Michael Rowe

Trying to get better at getting better

Rejected AMEE abstract (workshop) | ChatGPT and its implications for health professions education

See this brief post on my reasons for sharing rejections.

Background

The release of ChatGPT in November 2022 was accompanied by an explosion of interest in both mainstream and academic media. It has simultaneously been described as the saviour of higher education, and the beginning of the end. The fact is, it could be both. ChatGPT can produce plausible responses to very challenging questions. These responses are clear, concise, and articulate. But sometimes, it’s wrong. Very wrong. And it can take a lot of time and expertise to untangle which threads of the response can be trusted. And this is the problem. While we know that human beings can also be wrong, we trust that they’re guided by a mental model that more-or-less aligns with our own. But ChatGPT has no such underlying philosophy, and we should therefore have little reason to trust its responses. This isn’t to say that ChatGPT has no value. On the contrary; chatbots and their foundational large language models (LLMs) have the potential to revolutionise health professions education.

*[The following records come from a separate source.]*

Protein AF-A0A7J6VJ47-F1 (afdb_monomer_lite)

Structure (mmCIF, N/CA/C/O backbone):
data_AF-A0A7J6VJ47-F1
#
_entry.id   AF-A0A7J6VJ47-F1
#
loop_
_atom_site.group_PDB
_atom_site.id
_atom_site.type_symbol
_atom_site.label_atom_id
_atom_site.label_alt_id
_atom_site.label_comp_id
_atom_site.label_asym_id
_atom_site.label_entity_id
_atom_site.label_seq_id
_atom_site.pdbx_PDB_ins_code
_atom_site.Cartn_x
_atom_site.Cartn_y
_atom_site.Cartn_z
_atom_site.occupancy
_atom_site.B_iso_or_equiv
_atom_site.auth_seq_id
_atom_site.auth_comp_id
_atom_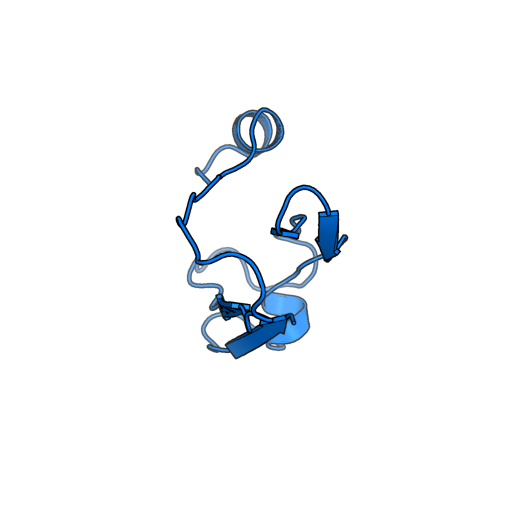site.auth_asym_id
_atom_site.auth_atom_id
_atom_site.pdbx_PDB_model_num
ATOM 1 N N . MET A 1 1 ? -1.336 10.891 -4.679 1.00 74.88 1 MET A N 1
ATOM 2 C CA . MET A 1 1 ? -0.125 11.738 -4.637 1.00 74.88 1 MET A CA 1
ATOM 3 C C . MET A 1 1 ? 0.154 12.228 -6.046 1.00 74.88 1 MET A C 1
ATOM 5 O O . MET A 1 1 ? -0.137 11.502 -6.991 1.00 74.88 1 MET A O 1
ATOM 9 N N . GLY A 1 2 ? 0.597 13.472 -6.185 1.00 81.56 2 GLY A N 1
ATOM 10 C CA . GLY A 1 2 ? 0.773 14.131 -7.476 1.00 81.56 2 GLY A CA 1
ATOM 11 C C . GLY A 1 2 ? 2.121 13.820 -8.137 1.00 81.56 2 GLY A C 1
ATOM 12 O O . GLY A 1 2 ? 2.895 13.014 -7.624 1.00 81.56 2 GLY A O 1
ATOM 13 N N . PRO A 1 3 ? 2.431 14.473 -9.267 1.00 85.25 3 PRO A N 1
ATOM 14 C CA . PRO A 1 3 ? 3.682 14.263 -9.998 1.00 85.25 3 PRO A CA 1
ATOM 15 C C . PRO A 1 3 ? 4.918 14.895 -9.330 1.00 85.25 3 PRO A C 1
ATOM 17 O O . PRO A 1 3 ? 6.035 14.581 -9.721 1.00 85.25 3 PRO A O 1
ATOM 20 N N . ASN A 1 4 ? 4.747 15.787 -8.348 1.00 90.00 4 ASN A N 1
ATOM 21 C CA . ASN A 1 4 ? 5.850 16.499 -7.698 1.00 90.00 4 ASN A CA 1
ATOM 22 C C . ASN A 1 4 ? 6.183 15.869 -6.335 1.00 90.00 4 ASN A C 1
ATOM 24 O O . ASN A 1 4 ? 5.383 15.960 -5.403 1.00 90.00 4 ASN A O 1
ATOM 28 N N . SER A 1 5 ? 7.365 15.257 -6.221 1.00 88.44 5 SER A N 1
ATOM 29 C CA . SER A 1 5 ? 7.846 14.598 -4.997 1.00 88.44 5 SER A CA 1
ATOM 30 C C . SER A 1 5 ? 7.953 15.552 -3.808 1.00 88.44 5 SER A C 1
ATOM 32 O O . SER A 1 5 ? 7.481 15.222 -2.728 1.00 88.44 5 SER A O 1
ATOM 34 N N . ASN A 1 6 ? 8.469 16.764 -4.017 1.00 93.56 6 ASN A N 1
ATOM 35 C CA . ASN A 1 6 ? 8.651 17.733 -2.935 1.00 93.56 6 ASN A CA 1
ATOM 36 C C . ASN A 1 6 ? 7.305 18.156 -2.340 1.00 93.56 6 ASN A C 1
ATOM 38 O O . ASN A 1 6 ? 7.192 18.350 -1.141 1.00 93.56 6 ASN A O 1
ATOM 42 N N . VAL A 1 7 ? 6.267 18.282 -3.173 1.00 93.69 7 VAL A N 1
ATOM 43 C CA . VAL A 1 7 ? 4.906 18.595 -2.705 1.00 93.69 7 VAL A CA 1
ATOM 44 C C . VAL A 1 7 ? 4.289 17.400 -1.980 1.00 93.69 7 VAL A C 1
ATOM 46 O O . VAL A 1 7 ? 3.599 17.570 -0.981 1.00 93.69 7 VAL A O 1
ATOM 49 N N . ASN A 1 8 ? 4.546 16.192 -2.476 1.00 92.06 8 ASN A N 1
ATOM 50 C CA . ASN A 1 8 ? 4.043 14.944 -1.914 1.00 92.06 8 ASN A CA 1
ATOM 51 C C . ASN A 1 8 ? 4.567 14.648 -0.498 1.00 92.06 8 ASN A C 1
ATOM 53 O O . ASN A 1 8 ? 3.874 13.979 0.258 1.00 92.06 8 ASN A O 1
ATOM 57 N N . GLU A 1 9 ? 5.753 15.139 -0.137 1.00 92.88 9 GLU A N 1
ATOM 58 C CA . GLU A 1 9 ? 6.335 14.982 1.206 1.00 92.88 9 GLU A CA 1
ATOM 59 C C . GLU A 1 9 ? 5.712 15.919 2.255 1.00 92.88 9 GLU A C 1
ATOM 61 O O . GLU A 1 9 ? 5.866 15.697 3.453 1.00 92.88 9 GLU A O 1
ATOM 66 N N . LEU A 1 10 ? 4.988 16.961 1.830 1.00 95.56 10 LEU A N 1
ATOM 67 C CA . LEU A 1 10 ? 4.445 17.984 2.733 1.00 95.56 10 LEU A CA 1
ATOM 68 C C . LEU A 1 10 ? 3.103 17.605 3.369 1.00 95.56 10 LEU A C 1
ATOM 70 O O . LEU A 1 10 ? 2.636 18.315 4.260 1.00 95.56 10 LEU A O 1
ATOM 74 N N . TYR A 1 11 ? 2.442 16.543 2.903 1.00 94.06 11 TYR A N 1
ATOM 75 C CA . TYR A 1 11 ? 1.132 16.154 3.417 1.00 94.06 11 TYR A CA 1
ATOM 76 C C . TYR A 1 11 ? 0.854 14.660 3.258 1.00 94.06 11 TYR A C 1
ATOM 78 O O . TYR A 1 11 ? 1.312 14.005 2.324 1.00 94.06 11 TYR A O 1
ATOM 86 N N . ASN A 1 12 ? 0.007 14.146 4.148 1.00 95.12 12 ASN A N 1
ATOM 87 C CA . ASN A 1 12 ? -0.537 12.801 4.038 1.00 95.12 12 ASN A CA 1
ATOM 88 C C . ASN A 1 12 ? -1.800 12.807 3.175 1.00 95.12 12 ASN A C 1
ATOM 90 O O . ASN A 1 12 ? -2.681 13.654 3.341 1.00 95.12 12 ASN A O 1
ATOM 94 N N . LEU A 1 13 ? -1.913 11.826 2.281 1.00 95.81 13 LEU A N 1
ATOM 95 C CA . LEU A 1 13 ? -3.167 11.550 1.593 1.00 95.81 13 LEU A CA 1
ATOM 96 C C . LEU A 1 13 ? -4.059 10.719 2.521 1.00 95.81 13 LEU A C 1
ATOM 98 O O . LEU A 1 13 ? -3.780 9.549 2.773 1.00 95.81 13 LEU A O 1
ATOM 102 N N . THR A 1 14 ? -5.108 11.350 3.041 1.00 96.38 14 THR A N 1
ATOM 103 C CA . THR A 1 14 ? -5.926 10.797 4.124 1.00 96.38 14 THR A CA 1
ATOM 104 C C . THR A 1 14 ? -7.331 10.470 3.640 1.00 96.38 14 THR A C 1
ATOM 106 O O . THR A 1 14 ? -7.980 11.289 2.990 1.00 96.38 14 THR A O 1
ATOM 109 N N . TRP A 1 15 ? -7.826 9.296 4.028 1.00 97.25 15 TRP A N 1
ATOM 110 C CA . TRP A 1 15 ? -9.231 8.915 3.913 1.00 97.25 15 TRP A CA 1
ATOM 111 C C . TRP A 1 15 ? -9.802 8.677 5.304 1.00 97.25 15 TRP A C 1
ATOM 113 O O . TRP A 1 15 ? -9.127 8.120 6.170 1.00 97.25 15 TRP A O 1
ATOM 123 N N . PHE A 1 16 ? -11.048 9.095 5.506 1.00 96.81 16 PHE A N 1
ATOM 124 C CA . PHE A 1 16 ? -11.764 8.908 6.758 1.00 96.81 16 PHE A CA 1
ATOM 125 C C . PHE A 1 16 ? -12.965 7.995 6.533 1.00 96.81 16 PHE A C 1
ATOM 127 O O . PHE A 1 16 ? -13.766 8.233 5.628 1.00 96.81 16 PHE A O 1
ATOM 134 N N . PHE A 1 17 ? -13.091 6.978 7.381 1.00 95.81 17 PHE A N 1
ATOM 135 C CA . PHE A 1 17 ? -14.199 6.035 7.364 1.00 95.81 17 PHE A CA 1
ATOM 136 C C . PHE A 1 17 ? -14.804 5.983 8.769 1.00 95.81 17 PHE A C 1
ATOM 138 O O . PHE A 1 17 ? -14.111 5.563 9.698 1.00 95.81 17 PHE A O 1
ATOM 145 N N . PRO A 1 18 ? -16.057 6.425 8.964 1.00 96.56 18 PRO A N 1
ATOM 146 C CA . PRO A 1 18 ? -16.750 6.174 10.218 1.00 96.56 18 PRO A CA 1
ATOM 147 C C . PRO A 1 18 ? -16.989 4.666 10.361 1.00 96.56 18 PRO A C 1
ATOM 149 O O . PRO A 1 18 ? -17.417 4.009 9.412 1.00 96.56 18 PRO A O 1
ATOM 152 N N . VAL A 1 19 ? -16.698 4.127 11.543 1.00 95.88 19 VAL A N 1
ATOM 153 C CA . VAL A 1 19 ? -16.868 2.709 11.880 1.00 95.88 19 VAL A CA 1
ATOM 154 C C . VAL A 1 19 ? -17.528 2.573 13.250 1.00 95.88 19 VAL A C 1
ATOM 156 O O . VAL A 1 19 ? -17.475 3.499 14.064 1.00 95.88 19 VAL A O 1
ATOM 159 N N . ASP A 1 20 ? -18.139 1.421 13.505 1.00 97.88 20 ASP A N 1
ATOM 160 C CA . ASP A 1 20 ? -18.758 1.115 14.790 1.00 97.88 20 ASP A CA 1
ATOM 161 C C . ASP A 1 20 ? -17.698 0.770 15.847 1.00 97.88 20 ASP A C 1
ATOM 163 O O . ASP A 1 20 ? -16.678 0.130 15.588 1.00 97.88 20 ASP A O 1
ATOM 167 N N . ILE A 1 21 ? -17.942 1.188 17.086 1.00 96.06 21 ILE A N 1
ATOM 168 C CA . ILE A 1 21 ? -17.041 0.902 18.205 1.00 96.06 21 ILE A CA 1
ATOM 169 C C . ILE A 1 21 ? -17.258 -0.542 18.678 1.00 96.06 21 ILE A C 1
ATOM 171 O O . ILE A 1 21 ? -18.390 -1.011 18.761 1.00 96.06 21 ILE A O 1
ATOM 175 N N . GLY A 1 22 ? -16.174 -1.228 19.053 1.00 96.69 22 GLY A N 1
ATOM 176 C CA . GLY A 1 22 ? -16.226 -2.564 19.664 1.00 96.69 22 GLY A CA 1
ATOM 177 C C . GLY A 1 22 ? -16.014 -3.730 18.696 1.00 96.69 22 GLY A C 1
ATOM 178 O O . GLY A 1 22 ? -16.113 -4.881 19.115 1.00 96.69 22 GLY A O 1
ATOM 179 N N . PHE A 1 23 ? -15.684 -3.448 17.435 1.00 96.81 23 PHE A N 1
ATOM 180 C CA . PHE A 1 23 ? -15.376 -4.457 16.423 1.00 96.81 23 PHE A CA 1
ATOM 181 C C . PHE A 1 23 ? -13.911 -4.403 15.990 1.00 96.81 23 PHE A C 1
ATOM 183 O O . PHE A 1 23 ? -13.254 -3.364 16.065 1.00 96.81 23 PHE A O 1
ATOM 190 N N . LEU A 1 24 ? -13.417 -5.543 15.508 1.00 95.12 24 LEU A N 1
ATOM 191 C CA . LEU A 1 24 ? -12.165 -5.624 14.764 1.00 95.12 24 LEU A CA 1
ATOM 192 C C . LEU A 1 24 ? -12.470 -5.455 13.277 1.00 95.12 24 LEU A C 1
ATOM 194 O O . LEU A 1 24 ? -13.406 -6.067 12.758 1.00 95.12 24 LEU A O 1
ATOM 198 N N . TYR A 1 25 ? -11.666 -4.641 12.602 1.00 95.81 25 TYR A N 1
ATOM 199 C CA . TYR A 1 25 ? -11.839 -4.326 11.191 1.00 95.81 25 TYR A CA 1
ATOM 200 C C . TYR A 1 25 ? -10.650 -4.827 10.390 1.00 95.81 25 TYR A C 1
ATOM 202 O O . TYR A 1 25 ? -9.509 -4.500 10.697 1.00 95.81 25 TYR A O 1
ATOM 210 N N . LEU A 1 26 ? -10.936 -5.567 9.321 1.00 96.88 26 LEU A N 1
ATOM 211 C CA . LEU A 1 26 ? -9.943 -5.908 8.312 1.00 96.88 26 LEU A CA 1
ATOM 212 C C . LEU A 1 26 ? -9.909 -4.805 7.250 1.00 96.88 26 LEU A C 1
ATOM 214 O O . LEU A 1 26 ? -10.893 -4.583 6.544 1.00 96.88 26 LEU A O 1
ATOM 218 N N . VAL A 1 27 ? -8.769 -4.141 7.105 1.00 97.56 27 VAL A N 1
ATOM 219 C CA . VAL A 1 27 ? -8.510 -3.168 6.044 1.00 97.56 27 VAL A CA 1
ATOM 220 C C . VAL A 1 27 ? -7.728 -3.854 4.928 1.00 97.56 27 VAL A C 1
ATOM 222 O O . VAL A 1 27 ? -6.557 -4.191 5.095 1.00 97.56 27 VAL A O 1
ATOM 225 N N . ARG A 1 28 ? -8.367 -4.028 3.765 1.00 98.38 28 ARG A N 1
ATOM 226 C CA . ARG A 1 28 ? -7.719 -4.505 2.537 1.00 98.38 28 ARG A CA 1
ATOM 227 C C . ARG A 1 28 ? -7.352 -3.331 1.641 1.00 98.38 28 ARG A C 1
ATOM 229 O O . ARG A 1 28 ? -8.230 -2.650 1.115 1.00 98.38 28 ARG A O 1
ATOM 236 N N . LEU A 1 29 ? -6.058 -3.126 1.420 1.00 98.25 29 LEU A N 1
ATOM 237 C CA . LEU A 1 29 ? -5.554 -2.138 0.471 1.00 98.25 29 LEU A CA 1
ATOM 238 C C . LEU A 1 29 ? -5.155 -2.829 -0.834 1.00 98.25 29 LEU A C 1
ATOM 240 O O . LEU A 1 29 ? -4.350 -3.759 -0.832 1.00 98.25 29 LEU A O 1
ATOM 244 N N . HIS A 1 30 ? -5.725 -2.368 -1.947 1.00 98.38 30 HIS A N 1
ATOM 245 C CA . HIS A 1 30 ? -5.392 -2.834 -3.291 1.00 98.38 30 HIS A CA 1
ATOM 246 C C . HIS A 1 30 ? -4.333 -1.930 -3.918 1.00 98.38 30 HIS A C 1
ATOM 248 O O . HIS A 1 30 ? -4.445 -0.705 -3.873 1.00 98.38 30 HIS A O 1
ATOM 254 N N . PHE A 1 31 ? -3.333 -2.539 -4.546 1.00 98.19 31 PHE A N 1
ATOM 255 C CA . PHE A 1 31 ? -2.222 -1.843 -5.177 1.00 98.19 31 PHE A CA 1
ATOM 256 C C . PHE A 1 31 ? -1.971 -2.374 -6.585 1.00 98.19 31 PHE A C 1
ATOM 258 O O . PHE A 1 31 ? -2.130 -3.560 -6.866 1.00 98.19 31 PHE A O 1
ATOM 265 N N . CYS A 1 32 ? -1.543 -1.476 -7.463 1.00 97.81 32 CYS A N 1
ATOM 266 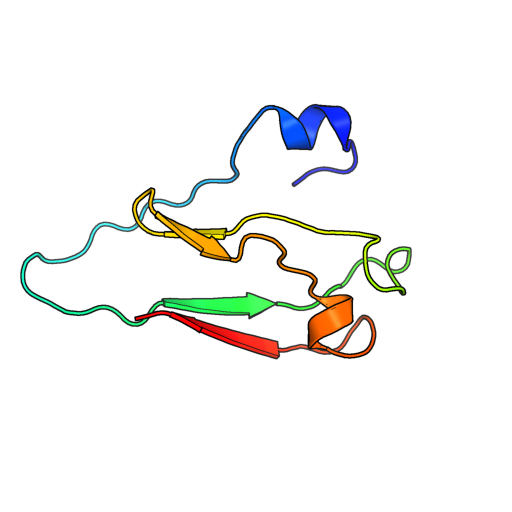C CA . CYS A 1 32 ? -0.938 -1.777 -8.753 1.00 97.81 32 CYS A CA 1
ATOM 267 C C . CYS A 1 32 ? -0.117 -0.546 -9.145 1.00 97.81 32 CYS A C 1
ATOM 269 O O . CYS A 1 32 ? -0.652 0.565 -9.134 1.00 97.81 32 CYS A O 1
ATOM 271 N N . GLU A 1 33 ? 1.170 -0.709 -9.458 1.00 96.94 33 GLU A N 1
ATOM 272 C CA . GLU A 1 33 ? 1.944 0.400 -10.014 1.00 96.94 33 GLU A CA 1
ATOM 273 C C . GLU A 1 33 ? 1.580 0.543 -11.490 1.00 96.94 33 GLU A C 1
ATOM 275 O O . GLU A 1 33 ? 1.960 -0.286 -12.318 1.00 96.94 33 GLU A O 1
ATOM 280 N N . ILE A 1 34 ? 0.784 1.568 -11.793 1.00 96.19 34 ILE A N 1
ATOM 281 C CA . ILE A 1 34 ? 0.229 1.815 -13.128 1.00 96.19 34 ILE A CA 1
ATOM 282 C C . ILE A 1 34 ? 1.033 2.836 -13.928 1.00 96.19 34 ILE A C 1
ATOM 284 O O . ILE A 1 34 ? 0.764 3.025 -15.114 1.00 96.19 34 ILE A O 1
ATOM 288 N N . GLN A 1 35 ? 1.987 3.533 -13.304 1.00 94.38 35 GLN A N 1
ATOM 289 C CA . GLN A 1 35 ? 2.784 4.516 -14.019 1.00 94.38 35 GLN A CA 1
ATOM 290 C C . GLN A 1 35 ? 3.887 3.827 -14.832 1.00 94.38 35 GLN A C 1
ATOM 292 O O . GLN A 1 35 ? 4.719 3.128 -14.256 1.00 94.38 35 GLN A O 1
ATOM 297 N N . PRO A 1 36 ? 3.968 4.065 -16.157 1.00 91.94 36 PRO A N 1
ATOM 298 C CA . PRO A 1 36 ? 4.955 3.399 -17.011 1.00 91.94 36 PRO A CA 1
ATOM 299 C C . PRO A 1 36 ? 6.412 3.711 -16.652 1.00 91.94 36 PRO A C 1
ATOM 301 O O . PRO A 1 36 ? 7.297 2.927 -16.967 1.00 91.94 36 PRO A O 1
ATOM 304 N N . ILE A 1 37 ? 6.658 4.860 -16.015 1.00 93.31 37 ILE A N 1
ATOM 305 C CA . ILE A 1 37 ? 8.002 5.327 -15.643 1.00 93.31 37 ILE A CA 1
ATOM 306 C C . ILE A 1 37 ? 8.528 4.702 -14.343 1.00 93.31 37 ILE A C 1
ATOM 308 O O . ILE A 1 37 ? 9.699 4.881 -14.022 1.00 93.31 37 ILE A O 1
ATOM 312 N N . ILE A 1 38 ? 7.670 4.010 -13.587 1.00 94.12 38 ILE A N 1
ATOM 313 C CA . ILE A 1 38 ? 8.033 3.336 -12.340 1.00 94.12 38 ILE A CA 1
ATOM 314 C C . ILE A 1 38 ? 8.055 1.841 -12.633 1.00 94.12 38 ILE A C 1
ATOM 316 O O . ILE A 1 38 ? 7.006 1.212 -12.768 1.00 94.12 38 ILE A O 1
ATOM 320 N N . THR A 1 39 ? 9.252 1.291 -12.792 1.00 95.25 39 THR A N 1
ATOM 321 C CA . THR A 1 39 ? 9.493 -0.101 -13.198 1.00 95.25 39 THR A CA 1
ATOM 322 C C . THR A 1 39 ? 10.370 -0.870 -12.220 1.00 95.25 39 THR A C 1
ATOM 324 O O . THR A 1 39 ? 10.326 -2.095 -12.223 1.00 95.25 39 THR A O 1
ATOM 327 N N . GLU A 1 40 ? 11.131 -0.170 -11.379 1.00 96.25 40 GLU A N 1
ATOM 328 C CA . GLU A 1 40 ? 12.123 -0.737 -10.470 1.00 96.25 40 GLU A CA 1
ATOM 329 C C . GLU A 1 40 ? 11.748 -0.503 -9.004 1.00 96.25 40 GLU A C 1
ATOM 331 O O . GLU A 1 40 ? 11.013 0.426 -8.653 1.00 96.25 40 GLU A O 1
ATOM 336 N N . ILE A 1 41 ? 12.314 -1.335 -8.132 1.00 96.81 41 ILE A N 1
ATOM 337 C CA . ILE A 1 41 ? 12.206 -1.170 -6.681 1.00 96.81 41 ILE A CA 1
ATOM 338 C C . ILE A 1 41 ? 12.807 0.170 -6.226 1.00 96.81 41 ILE A C 1
ATOM 340 O O . ILE A 1 41 ? 13.722 0.712 -6.847 1.00 96.81 41 ILE A O 1
ATOM 344 N N . ASN A 1 42 ? 12.319 0.694 -5.106 1.00 95.19 42 ASN A N 1
ATOM 345 C CA . ASN A 1 42 ? 12.718 1.955 -4.474 1.00 95.19 42 ASN A CA 1
ATOM 346 C C . ASN A 1 42 ? 12.437 3.240 -5.278 1.00 95.19 42 ASN A C 1
ATOM 348 O O . ASN A 1 42 ? 12.739 4.326 -4.786 1.00 95.19 42 ASN A O 1
ATOM 352 N N . GLN A 1 43 ? 11.831 3.170 -6.469 1.00 94.19 43 GLN A N 1
ATOM 353 C CA . GLN A 1 43 ? 11.441 4.369 -7.230 1.00 94.19 43 GLN A CA 1
ATOM 354 C C . GLN A 1 43 ? 10.227 5.090 -6.627 1.00 94.19 43 GLN A C 1
ATOM 356 O O . GLN A 1 43 ? 10.095 6.308 -6.749 1.00 94.19 43 GLN A O 1
ATOM 361 N N . ARG A 1 44 ? 9.343 4.343 -5.956 1.00 93.94 44 ARG A N 1
ATOM 362 C CA . ARG A 1 44 ? 8.243 4.883 -5.157 1.00 93.94 44 ARG A CA 1
ATOM 363 C C . ARG A 1 44 ? 8.129 4.098 -3.864 1.00 93.94 44 ARG A C 1
ATOM 365 O O . ARG A 1 44 ? 7.649 2.970 -3.854 1.00 93.94 44 ARG A O 1
ATOM 372 N N . MET A 1 45 ? 8.515 4.753 -2.778 1.00 95.31 45 MET A N 1
ATOM 373 C CA . MET A 1 45 ? 8.275 4.277 -1.425 1.00 95.31 45 MET A CA 1
ATOM 374 C C . MET A 1 45 ? 7.366 5.244 -0.688 1.00 95.31 45 MET A C 1
ATOM 376 O O . MET A 1 45 ? 7.466 6.458 -0.862 1.00 95.31 45 MET A O 1
ATOM 380 N N . PHE A 1 46 ? 6.480 4.704 0.136 1.00 96.38 46 PHE A N 1
ATOM 381 C CA . PHE A 1 46 ? 5.607 5.500 0.987 1.00 96.38 46 PHE A CA 1
ATOM 382 C C . PHE A 1 46 ? 5.325 4.785 2.305 1.00 96.38 46 PHE A C 1
ATOM 384 O O . PHE A 1 46 ? 5.540 3.580 2.450 1.00 96.38 46 PHE A O 1
ATOM 391 N N . GLN A 1 47 ? 4.845 5.559 3.271 1.00 97.12 47 GLN A N 1
ATOM 392 C CA . GLN A 1 47 ? 4.380 5.052 4.551 1.00 97.12 47 GLN A CA 1
ATOM 393 C C . GLN A 1 47 ? 2.868 4.843 4.504 1.00 97.12 47 GLN A C 1
ATOM 395 O O . GLN A 1 47 ? 2.143 5.603 3.861 1.00 97.12 47 GLN A O 1
ATOM 400 N N . ILE A 1 48 ? 2.395 3.805 5.187 1.00 97.56 48 ILE A N 1
ATOM 401 C CA . ILE A 1 48 ? 0.967 3.542 5.361 1.00 97.56 48 ILE A CA 1
ATOM 402 C C . ILE A 1 48 ? 0.640 3.696 6.837 1.00 97.56 48 ILE A C 1
ATOM 404 O O . ILE A 1 48 ? 1.213 3.002 7.681 1.00 97.56 48 ILE A O 1
ATOM 408 N N . PHE A 1 49 ? -0.317 4.578 7.115 1.00 97.31 49 PHE A N 1
ATOM 409 C CA . PHE A 1 49 ? -0.868 4.790 8.443 1.00 97.31 49 PHE A CA 1
ATOM 410 C C . PHE A 1 49 ? -2.325 4.337 8.475 1.00 97.31 49 PHE A C 1
ATOM 412 O O . PHE A 1 49 ? -3.107 4.707 7.599 1.00 97.31 49 PHE A O 1
ATOM 419 N N . ILE A 1 50 ? -2.700 3.573 9.497 1.00 96.81 50 ILE A N 1
ATOM 420 C CA . ILE A 1 50 ? -4.098 3.256 9.804 1.00 96.81 50 ILE A CA 1
ATOM 421 C C . ILE A 1 50 ? -4.331 3.685 11.245 1.00 96.81 50 ILE A C 1
ATOM 423 O O . ILE A 1 50 ? -3.568 3.314 12.132 1.00 96.81 50 ILE A O 1
ATOM 427 N N . ASN A 1 51 ? -5.351 4.515 11.475 1.00 94.81 51 ASN A N 1
ATOM 428 C CA . ASN A 1 51 ? -5.662 5.061 12.799 1.00 94.81 51 ASN A CA 1
ATOM 429 C C . ASN A 1 51 ? -4.440 5.705 13.501 1.00 94.81 51 ASN A C 1
ATOM 431 O O . ASN A 1 51 ? -4.150 5.430 14.663 1.00 94.81 51 ASN A O 1
ATOM 435 N N . ASN A 1 52 ? -3.687 6.531 12.763 1.00 94.94 52 ASN A N 1
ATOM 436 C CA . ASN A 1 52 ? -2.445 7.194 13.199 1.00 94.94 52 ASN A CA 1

Just not in the way you may think.

Who should participate

This introductory workshop is aimed at educators interested in the implications of large language models, like ChatGPT, on health professions education.

Structure of workshop

  1. The workshop will begin with a short presentation on large language models (LLMs), and how they relate to the broader field of artificial intelligence research. The presentation will then narrow in on GPT-3, one of several high-profile LLMs, and its public-facing chatbot, ChatGPT.
  2. Participants will then have an open-ended session of experimentation with ChatGPT, guided by a range of prompts, designed to demonstrate where ChatGPT shines, and where it fails.
  3. Finally, participants will discuss the results of this experimentation, and identify how, if at all, ChatGPT might enhance their practice.

Intended outcomes

The outcomes of the workshop will be for participants to:

  • Leave with an entry-level understanding of how large language models generate their responses.
  • Explore ChatGPT responses. Specifically, to probe ChatGPT with prompts designed to demonstrate its strengths and expose its weaknesses.
  • Identify 3–5 ways in which ChatGPT may enhance our teaching, and support student learning.